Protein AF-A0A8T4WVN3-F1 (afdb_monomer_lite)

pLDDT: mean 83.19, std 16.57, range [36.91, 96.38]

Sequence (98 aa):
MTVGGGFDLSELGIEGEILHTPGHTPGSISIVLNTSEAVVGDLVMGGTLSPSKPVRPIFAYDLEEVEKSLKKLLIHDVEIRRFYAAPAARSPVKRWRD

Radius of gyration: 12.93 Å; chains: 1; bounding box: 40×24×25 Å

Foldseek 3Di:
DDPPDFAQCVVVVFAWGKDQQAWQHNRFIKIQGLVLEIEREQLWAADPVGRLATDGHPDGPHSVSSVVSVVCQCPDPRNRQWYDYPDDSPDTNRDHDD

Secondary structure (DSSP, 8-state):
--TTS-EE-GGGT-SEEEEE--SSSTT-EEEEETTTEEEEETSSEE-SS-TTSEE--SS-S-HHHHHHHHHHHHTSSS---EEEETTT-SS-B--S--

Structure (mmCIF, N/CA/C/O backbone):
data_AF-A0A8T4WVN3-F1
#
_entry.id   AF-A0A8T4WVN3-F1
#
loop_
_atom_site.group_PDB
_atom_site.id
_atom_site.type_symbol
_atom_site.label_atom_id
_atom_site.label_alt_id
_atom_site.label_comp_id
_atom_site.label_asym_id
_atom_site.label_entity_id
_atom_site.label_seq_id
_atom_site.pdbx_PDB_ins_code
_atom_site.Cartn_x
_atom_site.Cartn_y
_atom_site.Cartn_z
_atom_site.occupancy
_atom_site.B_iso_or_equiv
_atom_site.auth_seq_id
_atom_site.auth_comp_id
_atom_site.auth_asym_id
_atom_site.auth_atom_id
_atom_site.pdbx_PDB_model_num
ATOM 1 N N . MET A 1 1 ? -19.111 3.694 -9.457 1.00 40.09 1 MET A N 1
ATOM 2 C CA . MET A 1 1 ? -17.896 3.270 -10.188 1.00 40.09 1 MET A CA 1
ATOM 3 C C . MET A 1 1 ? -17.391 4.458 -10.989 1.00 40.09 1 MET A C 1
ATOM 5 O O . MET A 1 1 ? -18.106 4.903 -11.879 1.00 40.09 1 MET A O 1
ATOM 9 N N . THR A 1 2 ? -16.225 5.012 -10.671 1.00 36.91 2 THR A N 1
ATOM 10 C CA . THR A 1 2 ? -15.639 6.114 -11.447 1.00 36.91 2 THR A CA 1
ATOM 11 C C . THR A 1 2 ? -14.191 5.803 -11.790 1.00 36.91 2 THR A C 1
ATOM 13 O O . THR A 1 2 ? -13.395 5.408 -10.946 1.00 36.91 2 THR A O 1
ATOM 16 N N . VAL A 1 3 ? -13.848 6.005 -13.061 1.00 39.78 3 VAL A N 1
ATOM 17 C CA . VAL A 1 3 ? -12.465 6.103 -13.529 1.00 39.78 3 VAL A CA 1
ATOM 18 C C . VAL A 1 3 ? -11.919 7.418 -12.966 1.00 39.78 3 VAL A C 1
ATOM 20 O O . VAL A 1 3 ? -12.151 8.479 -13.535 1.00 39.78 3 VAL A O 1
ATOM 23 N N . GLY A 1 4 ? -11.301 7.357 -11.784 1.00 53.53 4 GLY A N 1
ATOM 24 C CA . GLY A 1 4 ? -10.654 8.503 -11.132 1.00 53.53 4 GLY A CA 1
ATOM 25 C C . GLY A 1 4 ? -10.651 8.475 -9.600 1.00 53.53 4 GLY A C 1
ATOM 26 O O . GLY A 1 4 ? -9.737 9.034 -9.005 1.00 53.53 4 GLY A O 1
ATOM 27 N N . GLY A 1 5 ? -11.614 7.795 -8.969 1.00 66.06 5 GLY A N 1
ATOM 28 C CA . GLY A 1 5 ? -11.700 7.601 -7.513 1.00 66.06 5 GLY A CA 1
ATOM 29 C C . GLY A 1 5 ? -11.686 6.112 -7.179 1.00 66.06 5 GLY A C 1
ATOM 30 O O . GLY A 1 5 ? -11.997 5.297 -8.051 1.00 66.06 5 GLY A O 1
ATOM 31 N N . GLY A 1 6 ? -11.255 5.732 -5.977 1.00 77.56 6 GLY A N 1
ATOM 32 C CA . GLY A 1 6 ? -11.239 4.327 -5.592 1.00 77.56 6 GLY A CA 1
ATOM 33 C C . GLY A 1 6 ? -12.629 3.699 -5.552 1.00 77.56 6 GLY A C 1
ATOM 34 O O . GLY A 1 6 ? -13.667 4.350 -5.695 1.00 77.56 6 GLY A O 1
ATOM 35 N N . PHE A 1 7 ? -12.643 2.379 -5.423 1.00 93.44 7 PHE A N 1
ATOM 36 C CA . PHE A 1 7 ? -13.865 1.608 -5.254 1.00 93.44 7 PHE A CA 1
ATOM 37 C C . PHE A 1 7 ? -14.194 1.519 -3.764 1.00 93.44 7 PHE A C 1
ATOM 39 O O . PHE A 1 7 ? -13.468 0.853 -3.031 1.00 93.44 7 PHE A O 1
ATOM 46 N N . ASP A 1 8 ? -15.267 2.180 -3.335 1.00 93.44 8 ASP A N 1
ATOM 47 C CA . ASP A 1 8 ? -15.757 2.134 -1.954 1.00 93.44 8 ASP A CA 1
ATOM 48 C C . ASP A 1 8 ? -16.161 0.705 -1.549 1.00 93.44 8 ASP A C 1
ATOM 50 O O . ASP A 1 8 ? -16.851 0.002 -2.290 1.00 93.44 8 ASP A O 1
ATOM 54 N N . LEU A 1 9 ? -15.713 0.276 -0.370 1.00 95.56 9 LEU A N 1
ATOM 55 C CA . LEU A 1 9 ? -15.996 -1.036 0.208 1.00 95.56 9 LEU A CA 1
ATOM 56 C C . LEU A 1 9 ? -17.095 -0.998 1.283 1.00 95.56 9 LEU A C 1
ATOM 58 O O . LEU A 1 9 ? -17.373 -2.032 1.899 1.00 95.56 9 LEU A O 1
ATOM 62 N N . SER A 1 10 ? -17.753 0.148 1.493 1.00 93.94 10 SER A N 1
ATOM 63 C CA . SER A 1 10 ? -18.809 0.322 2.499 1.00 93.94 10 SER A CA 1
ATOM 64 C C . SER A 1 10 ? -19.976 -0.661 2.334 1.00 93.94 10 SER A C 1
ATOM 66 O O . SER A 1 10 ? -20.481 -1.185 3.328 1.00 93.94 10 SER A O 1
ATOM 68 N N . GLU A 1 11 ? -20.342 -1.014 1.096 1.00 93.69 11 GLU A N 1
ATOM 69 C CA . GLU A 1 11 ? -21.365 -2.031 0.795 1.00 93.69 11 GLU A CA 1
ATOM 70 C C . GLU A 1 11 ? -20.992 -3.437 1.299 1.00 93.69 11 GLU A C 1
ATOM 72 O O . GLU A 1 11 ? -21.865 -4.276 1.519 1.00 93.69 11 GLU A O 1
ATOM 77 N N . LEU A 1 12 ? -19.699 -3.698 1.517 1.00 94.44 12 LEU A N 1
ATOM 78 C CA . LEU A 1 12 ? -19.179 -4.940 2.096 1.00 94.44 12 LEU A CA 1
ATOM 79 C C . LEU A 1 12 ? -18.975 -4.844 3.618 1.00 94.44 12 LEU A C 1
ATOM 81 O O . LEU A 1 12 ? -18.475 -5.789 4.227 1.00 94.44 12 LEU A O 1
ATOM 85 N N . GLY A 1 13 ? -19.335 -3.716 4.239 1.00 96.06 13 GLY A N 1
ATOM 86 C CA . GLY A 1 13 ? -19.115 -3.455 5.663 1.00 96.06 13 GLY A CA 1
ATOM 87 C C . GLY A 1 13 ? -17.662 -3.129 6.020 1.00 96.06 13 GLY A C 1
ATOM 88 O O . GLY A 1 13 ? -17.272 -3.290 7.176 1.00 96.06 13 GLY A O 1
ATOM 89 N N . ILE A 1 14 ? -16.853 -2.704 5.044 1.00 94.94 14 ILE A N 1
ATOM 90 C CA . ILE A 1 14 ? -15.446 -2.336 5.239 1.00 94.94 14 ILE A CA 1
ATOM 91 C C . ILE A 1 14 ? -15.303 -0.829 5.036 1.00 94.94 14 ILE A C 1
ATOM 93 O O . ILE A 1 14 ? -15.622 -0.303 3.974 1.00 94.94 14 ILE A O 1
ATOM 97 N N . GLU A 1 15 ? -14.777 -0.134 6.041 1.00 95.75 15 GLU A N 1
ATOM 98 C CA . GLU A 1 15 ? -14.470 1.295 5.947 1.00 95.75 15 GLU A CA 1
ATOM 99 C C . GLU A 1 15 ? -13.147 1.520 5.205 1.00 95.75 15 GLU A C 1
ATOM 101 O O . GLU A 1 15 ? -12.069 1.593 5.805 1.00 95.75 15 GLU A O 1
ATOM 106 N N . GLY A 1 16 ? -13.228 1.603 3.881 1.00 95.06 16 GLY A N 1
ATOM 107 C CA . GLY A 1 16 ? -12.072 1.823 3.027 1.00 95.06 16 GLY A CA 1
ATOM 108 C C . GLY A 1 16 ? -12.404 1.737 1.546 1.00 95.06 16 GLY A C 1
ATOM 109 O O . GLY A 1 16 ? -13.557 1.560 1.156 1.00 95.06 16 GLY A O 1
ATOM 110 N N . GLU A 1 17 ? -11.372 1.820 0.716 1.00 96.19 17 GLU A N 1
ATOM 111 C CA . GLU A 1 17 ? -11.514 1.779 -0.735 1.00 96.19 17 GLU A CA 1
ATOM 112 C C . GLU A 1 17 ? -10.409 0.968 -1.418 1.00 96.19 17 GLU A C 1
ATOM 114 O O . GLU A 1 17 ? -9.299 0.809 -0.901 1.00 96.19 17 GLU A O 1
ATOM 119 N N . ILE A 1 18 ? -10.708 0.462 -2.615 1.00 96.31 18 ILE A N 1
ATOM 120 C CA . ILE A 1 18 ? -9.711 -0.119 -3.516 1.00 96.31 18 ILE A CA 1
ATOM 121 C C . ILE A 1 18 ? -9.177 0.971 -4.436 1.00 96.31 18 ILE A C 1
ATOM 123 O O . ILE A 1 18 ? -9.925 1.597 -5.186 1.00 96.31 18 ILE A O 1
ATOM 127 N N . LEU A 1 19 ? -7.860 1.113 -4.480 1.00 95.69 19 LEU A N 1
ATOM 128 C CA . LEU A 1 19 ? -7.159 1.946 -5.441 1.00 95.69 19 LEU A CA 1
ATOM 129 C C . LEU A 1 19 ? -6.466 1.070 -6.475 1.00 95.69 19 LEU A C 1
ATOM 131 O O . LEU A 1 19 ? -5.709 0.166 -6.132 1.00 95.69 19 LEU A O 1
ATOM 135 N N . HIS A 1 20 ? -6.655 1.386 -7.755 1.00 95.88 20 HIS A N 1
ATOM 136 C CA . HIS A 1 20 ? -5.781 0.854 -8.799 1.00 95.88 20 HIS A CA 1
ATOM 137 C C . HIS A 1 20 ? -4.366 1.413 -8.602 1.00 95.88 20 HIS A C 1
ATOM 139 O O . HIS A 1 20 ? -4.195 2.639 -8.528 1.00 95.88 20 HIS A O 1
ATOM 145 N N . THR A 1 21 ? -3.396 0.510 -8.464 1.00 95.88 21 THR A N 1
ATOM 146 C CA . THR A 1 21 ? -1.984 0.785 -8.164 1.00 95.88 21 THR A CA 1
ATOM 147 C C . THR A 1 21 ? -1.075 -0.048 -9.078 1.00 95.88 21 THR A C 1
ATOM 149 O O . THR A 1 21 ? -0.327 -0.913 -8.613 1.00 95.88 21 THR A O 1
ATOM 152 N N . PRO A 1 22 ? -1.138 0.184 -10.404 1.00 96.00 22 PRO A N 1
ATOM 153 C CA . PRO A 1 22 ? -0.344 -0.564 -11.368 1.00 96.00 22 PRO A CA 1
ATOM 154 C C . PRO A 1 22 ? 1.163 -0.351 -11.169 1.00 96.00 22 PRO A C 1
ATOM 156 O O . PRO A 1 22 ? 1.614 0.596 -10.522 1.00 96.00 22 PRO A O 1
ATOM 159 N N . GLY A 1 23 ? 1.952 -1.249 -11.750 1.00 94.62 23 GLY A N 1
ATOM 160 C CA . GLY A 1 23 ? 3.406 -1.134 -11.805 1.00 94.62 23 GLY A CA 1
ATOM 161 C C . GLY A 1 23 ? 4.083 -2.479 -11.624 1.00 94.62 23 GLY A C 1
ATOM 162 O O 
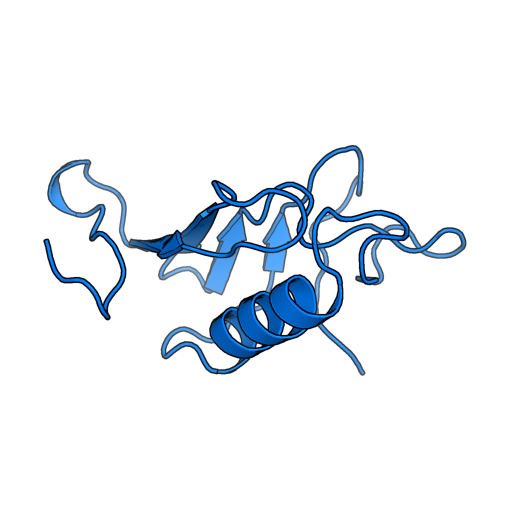. GLY A 1 23 ? 4.748 -2.947 -12.545 1.00 94.62 23 GLY A O 1
ATOM 163 N N . HIS A 1 24 ? 3.858 -3.160 -10.493 1.00 93.50 24 HIS A N 1
ATOM 164 C CA . HIS A 1 24 ? 4.335 -4.541 -10.345 1.00 93.50 24 HIS A CA 1
ATOM 165 C C . HIS A 1 24 ? 3.646 -5.452 -11.367 1.00 93.50 24 HIS A C 1
ATOM 167 O O . HIS A 1 24 ? 4.310 -6.183 -12.099 1.00 93.50 24 HIS A O 1
ATOM 173 N N . THR A 1 25 ? 2.327 -5.289 -11.506 1.00 94.56 25 THR A N 1
ATOM 174 C CA . THR A 1 25 ? 1.543 -5.774 -12.644 1.00 94.56 25 THR A CA 1
ATOM 175 C C . THR A 1 25 ? 0.595 -4.674 -13.146 1.00 94.56 25 THR A C 1
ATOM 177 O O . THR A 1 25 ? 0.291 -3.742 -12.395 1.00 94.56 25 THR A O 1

-- -- --

Problem to work on | All that is needed is the exact run of lines above from the line containing "ATOM 1 N N ." through the line containing "ATOM 32 C CA", both of them included.

Output of the exercise |
ATOM 1 N N . MET A 1 1 ? -19.111 3.694 -9.457 1.00 40.09 1 MET A N 1
ATOM 2 C CA . MET A 1 1 ? -17.896 3.270 -10.188 1.00 40.09 1 MET A CA 1
ATOM 3 C C . MET A 1 1 ? -17.391 4.458 -10.989 1.00 40.09 1 MET A C 1
ATOM 5 O O . MET A 1 1 ? -18.106 4.903 -11.879 1.00 40.09 1 MET A O 1
ATOM 9 N N . THR A 1 2 ? -16.225 5.012 -10.671 1.00 36.91 2 THR A N 1
ATOM 10 C CA . THR A 1 2 ? -15.639 6.114 -11.447 1.00 36.91 2 THR A CA 1
ATOM 11 C C . THR A 1 2 ? -14.191 5.803 -11.790 1.00 36.91 2 THR A C 1
ATOM 13 O O . THR A 1 2 ? -13.395 5.408 -10.946 1.00 36.91 2 THR A O 1
ATOM 16 N N . VAL A 1 3 ? -13.848 6.005 -13.061 1.00 39.78 3 VAL A N 1
ATOM 17 C CA . VAL A 1 3 ? -12.465 6.103 -13.529 1.00 39.78 3 VAL A CA 1
ATOM 18 C C . VAL A 1 3 ? -11.919 7.418 -12.966 1.00 39.78 3 VAL A C 1
ATOM 20 O O . VAL A 1 3 ? -12.151 8.479 -13.535 1.00 39.78 3 VAL A O 1
ATOM 23 N N . GLY A 1 4 ? -11.301 7.357 -11.784 1.00 53.53 4 GLY A N 1
ATOM 24 C CA . GLY A 1 4 ? -10.654 8.503 -11.132 1.00 53.53 4 GLY A CA 1
ATOM 25 C C . GLY A 1 4 ? -10.651 8.475 -9.600 1.00 53.53 4 GLY A C 1
ATOM 26 O O . GLY A 1 4 ? -9.737 9.034 -9.005 1.00 53.53 4 GLY A O 1
ATOM 27 N N . GLY A 1 5 ? -11.614 7.795 -8.969 1.00 66.06 5 GLY A N 1
ATOM 28 C CA . GLY A 1 5 ? -11.700 7.601 -7.513 1.00 66.06 5 GLY A CA 1
ATOM 29 C C . GLY A 1 5 ? -11.686 6.112 -7.179 1.00 66.06 5 GLY A C 1
ATOM 30 O O . GLY A 1 5 ? -11.997 5.297 -8.051 1.00 66.06 5 GLY A O 1
ATOM 31 N N . GLY A 1 6 ? -11.255 5.732 -5.977 1.00 77.56 6 GLY A N 1
ATOM 32 C CA . GLY A 1 6 ? -11.239 4.327 -5.592 1.00 77.56 6 GLY A CA 1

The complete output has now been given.